Try it » Set every entry down again exactly, excluding any pictures.

Extracted records »
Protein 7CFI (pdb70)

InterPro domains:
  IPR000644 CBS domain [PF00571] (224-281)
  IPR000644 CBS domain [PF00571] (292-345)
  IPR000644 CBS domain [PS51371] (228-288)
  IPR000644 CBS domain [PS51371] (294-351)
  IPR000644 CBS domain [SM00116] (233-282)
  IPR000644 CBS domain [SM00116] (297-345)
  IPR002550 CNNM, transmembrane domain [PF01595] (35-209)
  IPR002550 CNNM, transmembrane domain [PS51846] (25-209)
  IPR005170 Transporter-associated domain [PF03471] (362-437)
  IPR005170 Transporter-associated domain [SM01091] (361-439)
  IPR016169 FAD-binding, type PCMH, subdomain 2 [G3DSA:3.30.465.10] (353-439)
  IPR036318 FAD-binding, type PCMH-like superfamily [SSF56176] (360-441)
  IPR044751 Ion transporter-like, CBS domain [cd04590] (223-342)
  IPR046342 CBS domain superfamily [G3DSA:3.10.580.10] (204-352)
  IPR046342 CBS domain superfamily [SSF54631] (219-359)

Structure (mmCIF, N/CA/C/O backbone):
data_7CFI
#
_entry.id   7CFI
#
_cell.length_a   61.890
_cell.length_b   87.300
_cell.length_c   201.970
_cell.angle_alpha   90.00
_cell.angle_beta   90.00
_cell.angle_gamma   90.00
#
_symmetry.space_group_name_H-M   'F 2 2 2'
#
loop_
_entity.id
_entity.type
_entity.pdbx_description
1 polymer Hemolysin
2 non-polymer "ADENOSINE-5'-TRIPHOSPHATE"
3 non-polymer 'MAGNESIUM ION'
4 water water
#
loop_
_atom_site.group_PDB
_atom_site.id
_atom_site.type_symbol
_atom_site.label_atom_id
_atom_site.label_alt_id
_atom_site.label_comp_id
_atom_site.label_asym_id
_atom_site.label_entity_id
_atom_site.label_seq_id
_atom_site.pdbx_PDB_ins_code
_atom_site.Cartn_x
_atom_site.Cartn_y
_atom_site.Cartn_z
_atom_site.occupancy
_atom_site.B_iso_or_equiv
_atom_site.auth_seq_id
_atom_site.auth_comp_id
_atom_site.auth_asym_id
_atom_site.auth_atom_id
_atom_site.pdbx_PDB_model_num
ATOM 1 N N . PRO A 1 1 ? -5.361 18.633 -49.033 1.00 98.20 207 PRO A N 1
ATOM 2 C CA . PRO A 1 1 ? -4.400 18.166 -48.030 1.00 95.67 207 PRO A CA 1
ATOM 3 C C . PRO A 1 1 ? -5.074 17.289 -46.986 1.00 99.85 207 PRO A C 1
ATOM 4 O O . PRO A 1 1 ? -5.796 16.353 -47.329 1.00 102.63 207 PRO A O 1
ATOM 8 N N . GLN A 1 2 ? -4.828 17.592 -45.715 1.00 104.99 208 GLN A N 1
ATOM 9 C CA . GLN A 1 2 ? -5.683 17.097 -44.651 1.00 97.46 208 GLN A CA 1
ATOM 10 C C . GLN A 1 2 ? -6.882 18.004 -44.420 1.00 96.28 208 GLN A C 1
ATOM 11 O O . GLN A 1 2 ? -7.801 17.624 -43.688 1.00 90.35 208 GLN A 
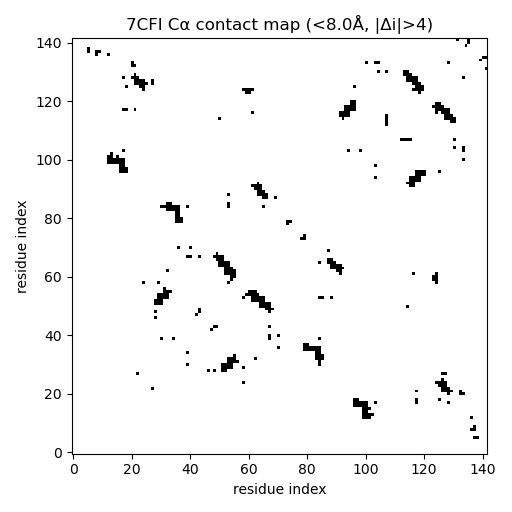O 1
ATOM 14 N N . GLU A 1 3 ? -6.888 19.192 -45.032 1.00 96.49 209 GLU A N 1
ATOM 15 C CA . GLU A 1 3 ? -8.117 19.964 -45.152 1.00 94.23 209 GLU A CA 1
ATOM 16 C C . GLU A 1 3 ? -9.192 19.165 -45.871 1.00 92.93 209 GLU A C 1
ATOM 17 O O . GLU A 1 3 ? -10.388 19.392 -45.657 1.00 87.11 209 GLU A O 1
ATOM 23 N N . GLU A 1 4 ? -8.780 18.221 -46.721 1.00 92.31 210 GLU A N 1
ATOM 24 C CA . GLU A 1 4 ? -9.731 17.488 -47.546 1.00 89.92 210 GLU A CA 1
ATOM 25 C C . GLU A 1 4 ? -10.603 16.566 -46.699 1.00 87.30 210 GLU A C 1
ATOM 26 O O . GLU A 1 4 ? -11.818 16.488 -46.908 1.00 80.17 210 GLU A O 1
ATOM 28 N N . GLU A 1 5 ? -10.016 15.887 -45.713 1.00 90.76 211 GLU A N 1
ATOM 29 C CA . GLU A 1 5 ? -10.780 14.896 -44.960 1.00 81.86 211 GLU A CA 1
ATOM 30 C C . GLU A 1 5 ? -11.847 15.577 -44.109 1.00 87.92 211 GLU A C 1
ATOM 31 O O . GLU A 1 5 ? -13.000 15.105 -44.015 1.00 84.08 211 GLU A O 1
ATOM 33 N N . MET A 1 6 ? -11.496 16.731 -43.536 1.00 86.00 212 MET A N 1
ATOM 34 C CA . MET A 1 6 ? -12.502 17.515 -42.848 1.00 86.12 212 MET A CA 1
ATOM 35 C C . MET A 1 6 ? -13.583 18.058 -43.812 1.00 90.91 212 MET A C 1
ATOM 36 O O . MET A 1 6 ? -14.717 18.335 -43.391 1.00 85.95 212 MET A O 1
ATOM 41 N N . ILE A 1 7 ? -13.284 18.266 -45.094 1.00 85.39 213 ILE A N 1
ATOM 42 C CA . ILE A 1 7 ? -14.371 18.689 -45.977 1.00 85.10 213 ILE A CA 1
ATOM 43 C C . ILE A 1 7 ? -15.410 17.567 -46.092 1.00 86.15 213 ILE A C 1
ATOM 44 O O . ILE A 1 7 ? -16.617 17.787 -45.927 1.00 85.61 213 ILE A O 1
ATOM 46 N N . HIS A 1 8 ? -14.943 16.333 -46.282 1.00 85.32 214 HIS A N 1
ATOM 47 C CA . HIS A 1 8 ? -15.847 15.192 -46.405 1.00 88.49 214 HIS A CA 1
ATOM 48 C C . HIS A 1 8 ? -16.589 14.918 -45.105 1.00 85.12 214 HIS A C 1
ATOM 49 O O . HIS A 1 8 ? -17.759 14.517 -45.124 1.00 87.95 214 HIS A O 1
ATOM 51 N N . SER A 1 9 ? -15.925 15.125 -43.965 1.00 85.74 215 SER A N 1
ATOM 52 C CA . SER A 1 9 ? -16.569 14.896 -42.677 1.00 81.19 215 SER A CA 1
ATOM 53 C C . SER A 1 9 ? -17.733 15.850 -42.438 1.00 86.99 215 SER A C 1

Task response »
Protein 7CFI (pdb70)

InterPro domains:
  IPR000644 CBS domain [PF00571] (224-281)
  IPR000644 CBS domain [PF00571] (292-345)
  IPR000644 CBS domain [PS51371] (228-288)
  IPR000644 CBS domain [PS51371] (294-351)
  IPR000644 CBS domain [SM00116] (233-282)
  IPR000644 CBS domain [SM00116] (297-345)
  IPR002550 CNNM, transmembrane domain [PF01595] (35-209)
  IPR002550 CNNM, transmembrane domain [PS51846] (25-209)
  IPR005170 Transporter-associated domain [PF03471] (362-437)
  IPR005170 Transporter-associated domain [SM01091] (361-439)
  IPR016169 FAD-binding, type PCMH, subdomain 2 [G3DSA:3.30.465.10] (353-439)
  IPR036318 FAD-binding, type PCMH-like superfamily [SSF56176] (360-441)
  IPR044751 Ion transporter-like, CBS domain [cd04590] (223-342)
  IPR046342 CBS domain superfamily [G3DSA:3.10.580.10] (204-352)
  IPR046342 CBS domain superfamily [SSF54631] (219-359)

Structure (mmCIF, N/CA/C/O backbone):
data_7CFI
#
_entry.id   7CFI
#
_cell.length_a   61.890
_cell.length_b   87.300
_cell.length_c   201.970
_cell.angle_alpha   90.00
_cell.angle_beta   90.00
_cell.angle_gamma   90.00
#
_symmetry.space_group_name_H-M   'F 2 2 2'
#
loop_
_entity.id
_entity.type
_entity.pdbx_description
1 polymer Hemolysin
2 non-polymer "ADENOSINE-5'-TRIPHOSPHATE"
3 non-polymer 'MAGNESIUM ION'
4 water water
#
loop_
_atom_site.group_PDB
_atom_site.id
_atom_site.type_symbol
_atom_site.label_atom_id
_atom_site.label_alt_id
_atom_site.label_comp_id
_atom_site.label_asym_id
_atom_site.label_entity_id
_atom_site.label_seq_id
_atom_site.pdbx_PDB_ins_code
_atom_site.Cartn_x
_atom_site.Cartn_y
_atom_site.Cartn_z
_atom_site.occupancy
_atom_site.B_iso_or_equiv
_atom_site.auth_seq_id
_atom_site.auth_comp_id
_atom_site.auth_asym_id
_atom_site.auth_atom_id
_atom_site.pdbx_PDB_model_num
ATOM 1 N N . PRO A 1 1 ? -5.361 18.633 -49.033 1.00 98.20 207 PRO A N 1
ATOM 2 C CA . PRO A 1 1 ? -4.400 18.166 -48.030 1.00 95.67 207 PRO A CA 1
ATOM 3 C C . PRO A 1 1 ? -5.074 17.289 -46.986 1.00 99.85 207 PRO A C 1
ATOM 4 O O . PRO A 1 1 ? -5.796 16.353 -47.329 1.00 102.63 207 PRO A O 1
ATOM 8 N N . GLN A 1 2 ? -4.828 17.592 -45.715 1.00 104.99 208 GLN A N 1
ATOM 9 C CA . GLN A 1 2 ? -5.683 17.097 -44.651 1.00 97.46 208 GLN A CA 1
ATOM 10 C C . GLN A 1 2 ? -6.882 18.004 -44.420 1.00 96.28 208 GLN A C 1
ATOM 11 O O . GLN A 1 2 ? -7.801 17.624 -43.688 1.00 90.35 208 GLN A 
O 1
ATOM 14 N N . GLU A 1 3 ? -6.888 19.192 -45.032 1.00 96.49 209 GLU A N 1
ATOM 15 C CA . GLU A 1 3 ? -8.117 19.964 -45.152 1.00 94.23 209 GLU A CA 1
ATOM 16 C C . GLU A 1 3 ? -9.192 19.165 -45.871 1.00 92.93 209 GLU A C 1
ATOM 17 O O . GLU A 1 3 ? -10.388 19.392 -45.657 1.00 87.11 209 GLU A O 1
ATOM 23 N N . GLU A 1 4 ? -8.780 18.221 -46.721 1.00 92.31 210 GLU A N 1
ATOM 24 C CA . GLU A 1 4 ? -9.731 17.488 -47.546 1.00 89.92 210 GLU A CA 1
ATOM 25 C C . GLU A 1 4 ? -10.603 16.566 -46.699 1.00 87.30 210 GLU A C 1
ATOM 26 O O . GLU A 1 4 ? -11.818 16.488 -46.908 1.00 80.17 210 GLU A O 1
ATOM 28 N N . GLU A 1 5 ? -10.016 15.887 -45.713 1.00 90.76 211 GLU A N 1
ATOM 29 C CA . GLU A 1 5 ? -10.780 14.896 -44.960 1.00 81.86 211 GLU A CA 1
ATOM 30 C C . GLU A 1 5 ? -11.847 15.577 -44.109 1.00 87.92 211 GLU A C 1
ATOM 31 O O . GLU A 1 5 ? -13.000 15.105 -44.015 1.00 84.08 211 GLU A O 1
ATOM 33 N N . MET A 1 6 ? -11.496 16.731 -43.536 1.00 86.00 212 MET A N 1
ATOM 34 C CA . MET A 1 6 ? -12.502 17.515 -42.848 1.00 86.12 212 MET A CA 1
ATOM 35 C C . MET A 1 6 ? -13.583 18.058 -43.812 1.00 90.91 212 MET A C 1
ATOM 36 O O . MET A 1 6 ? -14.717 18.335 -43.391 1.00 85.95 212 MET A O 1
ATOM 41 N N . ILE A 1 7 ? -13.284 18.266 -45.094 1.00 85.39 213 ILE A N 1
ATOM 42 C CA . ILE A 1 7 ? -14.371 18.689 -45.977 1.00 85.10 213 ILE A CA 1
ATOM 43 C C . ILE A 1 7 ? -15.410 17.567 -46.092 1.00 86.15 213 ILE A C 1
ATOM 44 O O . ILE A 1 7 ? -16.617 17.787 -45.927 1.00 85.61 213 ILE A O 1
ATOM 46 N N . HIS A 1 8 ? -14.943 16.333 -46.282 1.00 85.32 214 HIS A N 1
ATOM 47 C CA . HIS A 1 8 ? -15.847 15.192 -46.405 1.00 88.49 214 HIS A CA 1
ATOM 48 C C . HIS A 1 8 ? -16.589 14.918 -45.105 1.00 85.12 214 HIS A C 1
ATOM 49 O O . HIS A 1 8 ? -17.759 14.517 -45.124 1.00 87.95 214 HIS A O 1
ATOM 51 N N . SER A 1 9 ? -15.925 15.125 -43.965 1.00 85.74 215 SER A N 1
ATOM 52 C CA . SER A 1 9 ? -16.569 14.896 -42.677 1.00 81.19 215 SER A CA 1
ATOM 53 C C . SER A 1 9 ? -17.733 15.850 -42.438 1.00 86.99 215 SER A C 1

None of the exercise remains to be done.